Вечером, совершенно осознав неминуемость предрешенного, мать бросилась по магазинам, чтобы купить сыну хоть конфет на дорогу, но всюду были немыслимые очереди; на окончательно опустевших прилавках стояли одни коробки с овсяным толокном. В каком-то подслеповатом ларьке возле базара удалось выпросить килограмм подмоченных, слипшихся пряников, но от этой покупки ей сделалось нестерпимо горько, и всю дорогу домой она думала о своем прожитом, и — странно— не находилось в нем ни одного светлого дня.
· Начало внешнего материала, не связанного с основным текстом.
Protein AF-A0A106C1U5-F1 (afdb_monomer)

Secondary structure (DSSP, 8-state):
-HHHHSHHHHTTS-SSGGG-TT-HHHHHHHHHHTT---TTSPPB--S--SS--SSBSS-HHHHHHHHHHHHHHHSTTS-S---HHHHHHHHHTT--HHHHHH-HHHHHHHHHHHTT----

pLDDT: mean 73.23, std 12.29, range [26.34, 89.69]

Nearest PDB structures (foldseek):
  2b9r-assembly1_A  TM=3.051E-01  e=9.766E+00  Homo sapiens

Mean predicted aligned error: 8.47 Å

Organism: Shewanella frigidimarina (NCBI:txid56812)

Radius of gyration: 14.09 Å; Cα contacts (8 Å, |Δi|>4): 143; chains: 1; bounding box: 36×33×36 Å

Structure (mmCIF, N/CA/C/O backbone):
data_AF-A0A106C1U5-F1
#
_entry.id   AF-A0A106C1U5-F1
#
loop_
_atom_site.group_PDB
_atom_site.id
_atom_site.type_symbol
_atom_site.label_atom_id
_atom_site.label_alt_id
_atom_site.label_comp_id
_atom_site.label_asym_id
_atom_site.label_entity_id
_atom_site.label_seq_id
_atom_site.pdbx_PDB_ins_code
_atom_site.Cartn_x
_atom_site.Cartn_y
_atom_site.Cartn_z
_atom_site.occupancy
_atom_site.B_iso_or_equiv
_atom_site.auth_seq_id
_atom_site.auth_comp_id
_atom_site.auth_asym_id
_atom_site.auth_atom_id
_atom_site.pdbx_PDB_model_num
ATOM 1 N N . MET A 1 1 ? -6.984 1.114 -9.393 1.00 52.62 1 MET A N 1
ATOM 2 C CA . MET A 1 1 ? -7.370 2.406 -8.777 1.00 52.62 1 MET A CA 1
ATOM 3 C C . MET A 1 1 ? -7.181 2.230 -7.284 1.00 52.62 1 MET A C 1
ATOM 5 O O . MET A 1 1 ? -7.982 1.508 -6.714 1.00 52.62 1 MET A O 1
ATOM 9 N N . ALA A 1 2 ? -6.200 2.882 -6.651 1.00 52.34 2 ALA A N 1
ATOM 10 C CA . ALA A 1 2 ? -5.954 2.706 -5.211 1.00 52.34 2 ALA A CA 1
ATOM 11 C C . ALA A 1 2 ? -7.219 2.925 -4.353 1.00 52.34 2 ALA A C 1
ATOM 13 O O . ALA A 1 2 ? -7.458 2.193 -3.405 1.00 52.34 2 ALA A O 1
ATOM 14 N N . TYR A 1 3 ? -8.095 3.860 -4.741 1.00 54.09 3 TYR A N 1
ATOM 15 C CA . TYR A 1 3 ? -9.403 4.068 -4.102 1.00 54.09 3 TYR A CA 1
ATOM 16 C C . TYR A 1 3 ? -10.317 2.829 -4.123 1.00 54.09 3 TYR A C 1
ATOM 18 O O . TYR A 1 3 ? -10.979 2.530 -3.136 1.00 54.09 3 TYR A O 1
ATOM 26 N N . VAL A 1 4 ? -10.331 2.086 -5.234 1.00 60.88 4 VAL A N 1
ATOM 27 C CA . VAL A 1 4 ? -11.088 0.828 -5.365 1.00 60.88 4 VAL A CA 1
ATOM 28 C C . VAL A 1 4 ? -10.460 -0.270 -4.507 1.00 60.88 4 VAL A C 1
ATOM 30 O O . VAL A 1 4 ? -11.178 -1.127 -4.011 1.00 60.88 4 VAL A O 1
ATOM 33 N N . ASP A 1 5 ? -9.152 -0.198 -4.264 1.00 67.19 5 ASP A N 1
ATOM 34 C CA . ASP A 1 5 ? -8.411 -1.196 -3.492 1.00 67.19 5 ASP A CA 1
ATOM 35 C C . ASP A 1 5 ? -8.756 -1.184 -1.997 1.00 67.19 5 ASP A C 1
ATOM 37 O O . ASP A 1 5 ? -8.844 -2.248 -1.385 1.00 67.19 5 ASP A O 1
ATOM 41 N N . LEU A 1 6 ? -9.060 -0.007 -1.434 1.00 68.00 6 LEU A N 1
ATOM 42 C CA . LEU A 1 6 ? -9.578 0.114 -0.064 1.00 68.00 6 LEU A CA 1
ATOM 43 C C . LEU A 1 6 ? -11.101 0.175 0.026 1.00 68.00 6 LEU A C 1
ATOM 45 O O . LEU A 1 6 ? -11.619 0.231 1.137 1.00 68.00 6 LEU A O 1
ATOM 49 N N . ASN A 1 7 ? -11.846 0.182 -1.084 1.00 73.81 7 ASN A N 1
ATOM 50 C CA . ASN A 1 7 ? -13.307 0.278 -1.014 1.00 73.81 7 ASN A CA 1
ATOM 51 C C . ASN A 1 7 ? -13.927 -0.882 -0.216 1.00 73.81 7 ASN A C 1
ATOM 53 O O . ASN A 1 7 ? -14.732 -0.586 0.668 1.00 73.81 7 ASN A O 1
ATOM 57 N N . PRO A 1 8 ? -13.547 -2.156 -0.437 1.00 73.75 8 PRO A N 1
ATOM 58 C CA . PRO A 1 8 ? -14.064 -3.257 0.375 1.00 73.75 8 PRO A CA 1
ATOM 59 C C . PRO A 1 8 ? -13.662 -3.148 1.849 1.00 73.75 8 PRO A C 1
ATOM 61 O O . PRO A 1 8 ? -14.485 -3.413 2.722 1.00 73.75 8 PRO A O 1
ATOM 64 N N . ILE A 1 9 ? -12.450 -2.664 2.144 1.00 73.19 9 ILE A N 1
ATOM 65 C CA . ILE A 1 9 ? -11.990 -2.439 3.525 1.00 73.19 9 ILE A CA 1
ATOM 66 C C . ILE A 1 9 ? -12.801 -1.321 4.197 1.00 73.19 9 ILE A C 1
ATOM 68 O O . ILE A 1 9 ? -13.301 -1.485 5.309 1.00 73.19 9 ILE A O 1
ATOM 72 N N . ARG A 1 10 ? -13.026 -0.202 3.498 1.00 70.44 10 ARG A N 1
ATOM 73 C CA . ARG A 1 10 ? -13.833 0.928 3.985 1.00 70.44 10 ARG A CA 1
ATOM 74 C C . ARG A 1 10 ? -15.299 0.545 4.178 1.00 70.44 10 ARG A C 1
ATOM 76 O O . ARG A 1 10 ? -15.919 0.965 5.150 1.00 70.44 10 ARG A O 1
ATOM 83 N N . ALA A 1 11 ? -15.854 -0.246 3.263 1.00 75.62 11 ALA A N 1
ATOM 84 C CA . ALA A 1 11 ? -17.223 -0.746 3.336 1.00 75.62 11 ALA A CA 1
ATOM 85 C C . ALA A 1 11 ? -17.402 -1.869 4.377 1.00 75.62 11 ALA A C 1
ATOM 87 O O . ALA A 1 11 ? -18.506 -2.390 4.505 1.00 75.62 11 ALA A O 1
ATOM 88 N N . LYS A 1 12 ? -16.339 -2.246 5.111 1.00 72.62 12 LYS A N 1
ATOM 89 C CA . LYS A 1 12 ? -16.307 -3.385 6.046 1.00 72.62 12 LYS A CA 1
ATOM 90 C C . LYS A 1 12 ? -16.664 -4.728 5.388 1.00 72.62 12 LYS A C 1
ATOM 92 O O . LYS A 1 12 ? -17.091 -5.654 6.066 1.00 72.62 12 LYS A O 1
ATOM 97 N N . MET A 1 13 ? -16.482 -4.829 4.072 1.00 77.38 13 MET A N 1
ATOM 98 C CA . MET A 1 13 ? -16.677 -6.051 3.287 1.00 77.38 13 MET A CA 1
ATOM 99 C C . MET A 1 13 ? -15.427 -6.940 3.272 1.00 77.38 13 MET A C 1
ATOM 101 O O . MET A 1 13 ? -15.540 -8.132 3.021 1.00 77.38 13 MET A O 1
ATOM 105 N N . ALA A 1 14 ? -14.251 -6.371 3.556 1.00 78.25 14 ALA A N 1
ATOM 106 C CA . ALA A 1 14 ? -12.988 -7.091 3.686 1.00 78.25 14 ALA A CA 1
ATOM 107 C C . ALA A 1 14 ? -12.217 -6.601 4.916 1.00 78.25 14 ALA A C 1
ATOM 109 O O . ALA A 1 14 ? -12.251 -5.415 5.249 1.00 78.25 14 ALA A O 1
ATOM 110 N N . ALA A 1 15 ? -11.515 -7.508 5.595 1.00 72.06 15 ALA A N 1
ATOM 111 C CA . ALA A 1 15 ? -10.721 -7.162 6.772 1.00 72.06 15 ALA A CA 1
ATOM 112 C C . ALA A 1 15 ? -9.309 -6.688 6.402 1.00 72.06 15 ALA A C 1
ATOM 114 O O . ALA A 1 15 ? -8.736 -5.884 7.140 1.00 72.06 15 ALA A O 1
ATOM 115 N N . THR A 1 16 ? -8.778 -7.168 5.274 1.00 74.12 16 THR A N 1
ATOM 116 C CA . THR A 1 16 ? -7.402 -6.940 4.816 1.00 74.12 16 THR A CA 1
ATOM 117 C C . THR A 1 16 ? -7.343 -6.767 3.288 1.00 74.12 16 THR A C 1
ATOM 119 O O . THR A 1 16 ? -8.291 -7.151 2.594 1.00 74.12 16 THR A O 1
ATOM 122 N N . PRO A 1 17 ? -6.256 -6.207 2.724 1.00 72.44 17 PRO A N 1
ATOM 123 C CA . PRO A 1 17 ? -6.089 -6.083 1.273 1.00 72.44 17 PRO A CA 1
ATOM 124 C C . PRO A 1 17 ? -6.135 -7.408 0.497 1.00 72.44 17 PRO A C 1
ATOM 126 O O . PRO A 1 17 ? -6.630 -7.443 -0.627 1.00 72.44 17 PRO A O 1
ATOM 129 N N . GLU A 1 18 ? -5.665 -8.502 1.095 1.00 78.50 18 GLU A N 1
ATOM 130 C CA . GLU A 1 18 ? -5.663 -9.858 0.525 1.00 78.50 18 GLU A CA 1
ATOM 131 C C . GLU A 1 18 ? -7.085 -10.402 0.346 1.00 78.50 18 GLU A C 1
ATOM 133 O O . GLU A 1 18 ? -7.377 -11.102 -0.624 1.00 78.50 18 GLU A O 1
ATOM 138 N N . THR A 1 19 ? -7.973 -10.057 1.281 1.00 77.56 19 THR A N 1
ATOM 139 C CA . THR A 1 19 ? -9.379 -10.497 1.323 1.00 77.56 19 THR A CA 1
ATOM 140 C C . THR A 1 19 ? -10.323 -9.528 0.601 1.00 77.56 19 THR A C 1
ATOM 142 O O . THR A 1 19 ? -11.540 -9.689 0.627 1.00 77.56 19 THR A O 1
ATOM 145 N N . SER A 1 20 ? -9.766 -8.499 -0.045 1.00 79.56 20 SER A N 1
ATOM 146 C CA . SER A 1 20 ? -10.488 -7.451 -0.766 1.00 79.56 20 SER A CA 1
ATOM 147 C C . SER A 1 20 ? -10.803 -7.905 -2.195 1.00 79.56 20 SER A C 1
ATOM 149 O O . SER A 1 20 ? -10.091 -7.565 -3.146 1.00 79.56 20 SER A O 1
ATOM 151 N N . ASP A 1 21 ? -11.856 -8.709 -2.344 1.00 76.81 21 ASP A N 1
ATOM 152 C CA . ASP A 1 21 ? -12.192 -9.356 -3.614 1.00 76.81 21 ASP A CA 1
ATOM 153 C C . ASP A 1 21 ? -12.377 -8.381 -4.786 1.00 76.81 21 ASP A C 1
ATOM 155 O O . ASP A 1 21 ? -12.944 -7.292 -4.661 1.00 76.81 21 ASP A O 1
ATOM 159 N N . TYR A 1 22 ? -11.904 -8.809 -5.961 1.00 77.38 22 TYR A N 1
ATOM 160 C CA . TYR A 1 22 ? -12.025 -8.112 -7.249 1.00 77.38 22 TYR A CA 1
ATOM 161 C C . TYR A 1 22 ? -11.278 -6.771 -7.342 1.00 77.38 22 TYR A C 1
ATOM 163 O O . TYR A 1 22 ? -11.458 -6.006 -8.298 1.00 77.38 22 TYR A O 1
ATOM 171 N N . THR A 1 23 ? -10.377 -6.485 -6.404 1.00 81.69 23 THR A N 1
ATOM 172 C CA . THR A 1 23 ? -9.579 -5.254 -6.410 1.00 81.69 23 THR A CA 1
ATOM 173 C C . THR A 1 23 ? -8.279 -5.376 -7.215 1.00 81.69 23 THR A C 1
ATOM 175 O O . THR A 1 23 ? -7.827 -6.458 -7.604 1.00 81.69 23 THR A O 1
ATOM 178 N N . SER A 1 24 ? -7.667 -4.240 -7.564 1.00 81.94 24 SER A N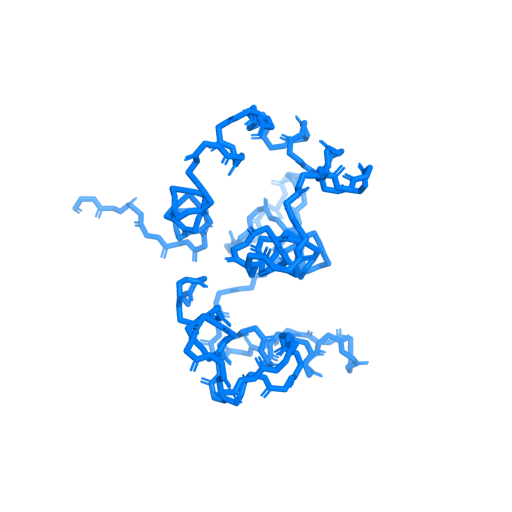 1
ATOM 179 C CA . SER A 1 24 ? -6.312 -4.234 -8.131 1.00 81.94 24 SER A CA 1
ATOM 180 C C . SER A 1 24 ? -5.251 -4.638 -7.104 1.00 81.94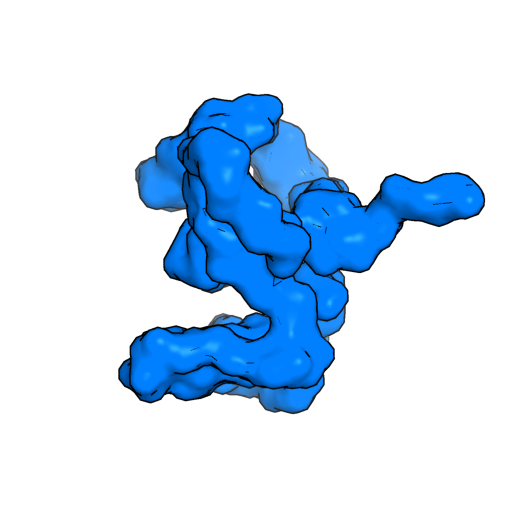 24 SER A C 1
ATOM 182 O O . SER A 1 24 ? -4.257 -5.237 -7.509 1.00 81.94 24 SER A O 1
ATOM 184 N N . ILE A 1 25 ? -5.450 -4.372 -5.809 1.00 81.12 25 ILE A N 1
ATOM 185 C CA . ILE A 1 25 ? -4.506 -4.778 -4.762 1.00 81.12 25 ILE A CA 1
ATOM 186 C C . ILE A 1 25 ? -4.496 -6.288 -4.558 1.00 81.12 25 ILE A C 1
ATOM 188 O O . ILE A 1 25 ? -3.411 -6.857 -4.556 1.00 81.12 25 ILE A O 1
ATOM 192 N N . GLN A 1 26 ? -5.658 -6.948 -4.538 1.00 83.50 26 GLN A N 1
ATOM 193 C CA . GLN A 1 26 ? -5.724 -8.411 -4.489 1.00 83.50 26 GLN A CA 1
ATOM 194 C C . GLN A 1 26 ? -4.947 -9.027 -5.661 1.00 83.50 26 GLN A C 1
ATOM 196 O O . GLN A 1 26 ? -4.057 -9.847 -5.461 1.00 83.50 26 GLN A O 1
ATOM 201 N N . ARG A 1 27 ? -5.189 -8.556 -6.893 1.00 85.06 27 ARG A N 1
ATOM 202 C CA . ARG A 1 27 ? -4.460 -9.029 -8.086 1.00 85.06 27 ARG A CA 1
ATOM 203 C C . ARG A 1 27 ? -2.951 -8.796 -8.008 1.00 85.06 27 ARG A C 1
ATOM 205 O O . ARG A 1 27 ? -2.179 -9.640 -8.461 1.00 85.06 27 ARG A O 1
ATOM 212 N N . ARG A 1 28 ? -2.526 -7.654 -7.461 1.00 87.50 28 ARG A N 1
ATOM 213 C CA . ARG A 1 28 ? -1.108 -7.327 -7.250 1.00 87.50 28 ARG A CA 1
ATOM 214 C C . ARG A 1 28 ? -0.474 -8.234 -6.196 1.00 87.50 28 ARG A C 1
ATOM 216 O O . ARG A 1 28 ? 0.627 -8.705 -6.443 1.00 87.50 28 ARG A O 1
ATOM 223 N N . ILE A 1 29 ? -1.169 -8.522 -5.096 1.00 84.56 29 ILE A N 1
ATOM 224 C CA . ILE A 1 29 ? -0.706 -9.444 -4.051 1.00 84.56 29 ILE A CA 1
ATOM 225 C C . ILE A 1 29 ? -0.595 -10.868 -4.600 1.00 84.56 29 ILE A C 1
ATOM 227 O O . ILE A 1 29 ? 0.471 -11.464 -4.498 1.00 84.56 29 ILE A O 1
ATOM 231 N N . CYS A 1 30 ? -1.642 -11.387 -5.251 1.00 86.94 30 CYS A N 1
ATOM 232 C CA . CYS A 1 30 ? -1.622 -12.732 -5.832 1.00 86.94 30 CYS A CA 1
ATOM 233 C C . CYS A 1 30 ? -0.480 -12.904 -6.841 1.00 86.94 30 CYS A C 1
ATOM 235 O O . CYS A 1 30 ? 0.223 -13.903 -6.798 1.00 86.94 30 CYS A O 1
ATOM 237 N N . SER A 1 31 ? -0.254 -11.914 -7.712 1.00 87.31 31 SER A N 1
ATOM 238 C CA . SER A 1 31 ? 0.863 -11.982 -8.666 1.00 87.31 31 SER A CA 1
ATOM 239 C C . SER A 1 31 ? 2.219 -11.889 -7.960 1.00 87.31 31 SER A C 1
ATOM 241 O O . SER A 1 31 ? 3.147 -12.592 -8.337 1.00 87.31 31 SER A O 1
ATOM 243 N N . ALA A 1 32 ? 2.336 -11.055 -6.920 1.00 87.19 32 ALA A N 1
ATOM 244 C CA . ALA A 1 32 ? 3.583 -10.881 -6.179 1.00 87.19 32 ALA A CA 1
ATOM 245 C C . ALA A 1 32 ? 4.001 -12.138 -5.399 1.00 87.19 32 ALA A C 1
ATOM 247 O O . ALA A 1 32 ? 5.199 -12.366 -5.247 1.00 87.19 32 ALA A O 1
ATOM 248 N N . ILE A 1 33 ? 3.042 -12.955 -4.940 1.00 86.88 33 ILE A N 1
ATOM 249 C CA . ILE A 1 33 ? 3.310 -14.268 -4.324 1.00 86.88 33 ILE A CA 1
ATOM 250 C C . ILE A 1 33 ? 4.019 -15.198 -5.319 1.00 86.88 33 ILE A C 1
ATOM 252 O O . ILE A 1 33 ? 4.976 -15.871 -4.948 1.00 86.88 33 ILE A O 1
ATOM 256 N N . GLU A 1 34 ? 3.620 -15.153 -6.590 1.00 89.69 34 GLU A N 1
ATOM 257 C CA . GLU A 1 34 ? 4.249 -15.904 -7.686 1.00 89.69 34 GLU A CA 1
ATOM 258 C C . GLU A 1 34 ? 5.523 -15.223 -8.233 1.00 89.69 34 GLU A C 1
ATOM 260 O O . GLU A 1 34 ? 6.124 -15.689 -9.198 1.00 89.69 34 GLU A O 1
ATOM 265 N N . GLY A 1 35 ? 5.950 -14.097 -7.648 1.00 85.56 35 GLY A N 1
ATOM 266 C CA . GLY A 1 35 ? 7.088 -13.312 -8.139 1.00 85.56 35 GLY A CA 1
ATOM 267 C C . GLY A 1 35 ? 6.813 -12.547 -9.441 1.00 85.56 35 GLY A C 1
ATOM 268 O O . GLY A 1 35 ? 7.744 -12.047 -10.073 1.00 85.56 35 GLY A O 1
ATOM 269 N N . GLU A 1 36 ? 5.547 -12.422 -9.839 1.00 89.25 36 GLU A N 1
ATOM 270 C CA . GLU A 1 36 ? 5.111 -11.775 -11.074 1.00 89.25 36 GLU A CA 1
ATOM 271 C C . GLU A 1 36 ? 4.401 -10.432 -10.830 1.00 89.25 36 GLU A C 1
ATOM 273 O O . GLU A 1 36 ? 4.135 -9.999 -9.705 1.00 89.25 36 GLU A O 1
ATOM 278 N N . GLN A 1 37 ? 4.047 -9.755 -11.927 1.00 85.12 37 GLN A N 1
ATOM 279 C CA . GLN A 1 37 ? 3.127 -8.623 -11.906 1.00 85.12 37 GLN A CA 1
ATOM 280 C C . GLN A 1 37 ? 1.923 -8.844 -12.825 1.00 85.12 37 GLN A C 1
ATOM 282 O O . GLN A 1 37 ? 2.058 -9.418 -13.907 1.00 85.12 37 GLN A O 1
ATOM 287 N N . PRO A 1 38 ? 0.736 -8.350 -12.433 1.00 85.31 38 PRO A N 1
ATOM 288 C CA . PRO A 1 38 ? -0.484 -8.579 -13.191 1.00 85.31 38 PRO A CA 1
ATOM 289 C C . PRO A 1 38 ? -0.430 -7.869 -14.548 1.00 85.31 38 PRO A C 1
ATOM 291 O O . PRO A 1 38 ? -0.389 -6.642 -14.611 1.00 85.31 38 PRO A O 1
ATOM 294 N N . LYS A 1 39 ? -0.528 -8.639 -15.639 1.00 83.62 39 LYS A N 1
ATOM 295 C CA . LYS A 1 39 ? -0.440 -8.150 -17.034 1.00 83.62 39 LYS A CA 1
ATOM 296 C C . LYS A 1 39 ? -1.490 -7.093 -17.399 1.00 83.62 39 LYS A C 1
ATOM 298 O O . LYS A 1 39 ? -1.267 -6.278 -18.284 1.00 83.62 39 LYS A O 1
ATOM 303 N N . ALA A 1 40 ? -2.641 -7.117 -16.728 1.00 81.62 40 ALA A N 1
ATOM 304 C CA . ALA A 1 40 ? -3.750 -6.194 -16.968 1.00 81.62 40 ALA A CA 1
ATOM 305 C C . ALA A 1 40 ? -3.627 -4.856 -16.208 1.00 81.62 40 ALA A C 1
ATOM 307 O O . ALA A 1 40 ? -4.511 -4.008 -16.328 1.00 81.62 40 ALA A O 1
ATOM 308 N N . LEU A 1 41 ? -2.582 -4.664 -15.394 1.00 81.62 41 LEU A N 1
ATOM 309 C CA . LEU A 1 41 ? -2.344 -3.433 -14.640 1.00 81.62 41 LEU A CA 1
ATOM 310 C C . LEU A 1 41 ? -0.997 -2.827 -15.025 1.00 81.62 41 LEU A C 1
ATOM 312 O O . LEU A 1 41 ? -0.062 -3.534 -15.387 1.00 81.62 41 LEU A O 1
ATOM 316 N N . LEU A 1 42 ? -0.885 -1.504 -14.886 1.00 81.94 42 LEU A N 1
ATOM 317 C CA . LEU A 1 42 ? 0.382 -0.814 -15.103 1.00 81.94 42 LEU A CA 1
ATOM 318 C C . LEU A 1 42 ? 1.438 -1.372 -14.119 1.00 81.94 42 LEU A C 1
ATOM 320 O O . LEU A 1 42 ? 1.146 -1.438 -12.907 1.00 81.94 42 LEU A O 1
ATOM 324 N N . PRO A 1 43 ? 2.607 -1.826 -14.612 1.00 83.31 43 PRO A N 1
ATOM 325 C CA . PRO A 1 43 ? 3.587 -2.513 -13.789 1.00 83.31 43 PRO A CA 1
ATOM 326 C C . PRO A 1 43 ? 4.322 -1.519 -12.897 1.00 83.31 43 PRO A C 1
ATOM 328 O O . PRO A 1 43 ? 4.537 -0.367 -13.263 1.00 83.31 43 PRO A O 1
ATOM 331 N N . PHE A 1 44 ? 4.728 -1.974 -11.722 1.00 84.31 44 PHE A N 1
ATOM 332 C CA . PHE A 1 44 ? 5.664 -1.275 -10.855 1.00 84.31 44 PHE A CA 1
ATOM 333 C C . PHE A 1 44 ? 7.084 -1.493 -11.361 1.00 84.31 44 PHE A C 1
ATOM 335 O O . PHE A 1 44 ? 7.541 -2.632 -11.452 1.00 84.31 44 PHE A O 1
ATOM 342 N N . VAL A 1 45 ? 7.770 -0.406 -11.689 1.00 83.00 45 VAL A N 1
ATOM 343 C CA . VAL A 1 45 ? 9.125 -0.419 -12.255 1.00 83.00 45 VAL A CA 1
ATOM 344 C C . VAL A 1 45 ? 10.195 -0.064 -11.223 1.00 83.00 45 VAL A C 1
ATOM 346 O O . VAL A 1 45 ? 11.381 -0.203 -11.510 1.00 83.00 45 VAL A O 1
ATOM 349 N N . GLY A 1 46 ? 9.782 0.291 -10.000 1.00 78.19 46 GLY A N 1
ATOM 350 C CA . GLY A 1 46 ? 10.679 0.550 -8.878 1.00 78.19 46 GLY A CA 1
ATOM 351 C C . GLY A 1 46 ? 11.311 1.940 -8.926 1.00 78.19 46 GLY A C 1
ATOM 352 O O . GLY A 1 46 ? 10.667 2.902 -9.333 1.00 78.19 46 GLY A O 1
ATOM 353 N N . ASN A 1 47 ? 12.553 2.040 -8.450 1.00 71.62 47 ASN A N 1
ATOM 354 C CA . ASN A 1 47 ? 13.295 3.300 -8.397 1.00 71.62 47 ASN A CA 1
ATOM 355 C C . ASN A 1 47 ? 13.815 3.714 -9.786 1.00 71.62 47 ASN A C 1
ATOM 357 O O . ASN A 1 47 ? 13.931 2.887 -10.694 1.00 71.62 47 ASN A O 1
ATOM 361 N N . GLU A 1 48 ? 14.172 4.991 -9.922 1.00 68.50 48 GLU A N 1
ATOM 362 C CA . GLU A 1 48 ? 14.753 5.535 -11.150 1.00 68.50 48 GLU A CA 1
ATOM 363 C C . GLU A 1 48 ? 16.041 4.807 -11.560 1.00 68.50 48 GLU A C 1
ATOM 365 O O . GLU A 1 48 ? 16.894 4.470 -10.735 1.00 68.50 48 GLU A O 1
ATOM 370 N N . ARG A 1 49 ? 16.176 4.573 -12.868 1.00 76.75 49 ARG A N 1
ATOM 371 C CA . ARG A 1 49 ? 17.360 4.002 -13.518 1.00 76.75 49 ARG A CA 1
ATOM 372 C C . ARG A 1 49 ? 17.462 4.524 -14.950 1.00 76.75 49 ARG A C 1
ATOM 374 O O . ARG A 1 49 ? 16.446 4.911 -15.522 1.00 76.75 49 ARG A O 1
ATOM 381 N N . LEU A 1 50 ? 18.676 4.507 -15.509 1.00 68.94 50 LEU A N 1
ATOM 382 C CA . LEU A 1 50 ? 18.998 5.058 -16.837 1.00 68.94 50 LEU A CA 1
ATOM 383 C C . LEU A 1 50 ? 18.082 4.520 -17.955 1.00 68.94 50 LEU A C 1
ATOM 385 O O . LEU A 1 50 ? 17.613 5.305 -18.771 1.00 68.94 50 LEU A O 1
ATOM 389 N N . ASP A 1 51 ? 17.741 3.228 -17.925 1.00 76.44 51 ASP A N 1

Постоянная нужда, очереди за хлебом, потом смерть мужа. Oн работал на кирпичном заводе и как-то в стужу, продрогнув до костей, зашел в только что разгруженную печь обжига погреться, задремал, там и умер во сне от угару. И она устроилась уборщицей в хлебный магазин. Закончив семь классов, Колька пошел работать, и легче вздохнулось, и досыта стали есть, но она все чего-то боялась. В пивной у мужиков только и разговоров было о войне. Чаще других в подвальчик приходили братья Бутаковы: Титушко, Мотька и большак, уже семейный, Ромка. Все трое в кожаных куртках в обтяжку до горла, чтоб никто за грудки не ухватил, стрижены под ерша, литые голые загривки. И трезвые, и напившись допьяна, они непременно дрались в пивной, избивали всех, кто попадал под размах кулака. А однажды большака Ромку нашли самого с перехлестнутым горлом на пустыре, у станции. Сторож хлебного магазина дядя Михей, придя в гости к Охватовым, уминал большим обрубленным пальцем махру в трубке и раздумчиво сообщал:
— Не к добру все это. Перед первой войной так же вот было: то мужик топором бабу зарубил, то баба мужика отравила…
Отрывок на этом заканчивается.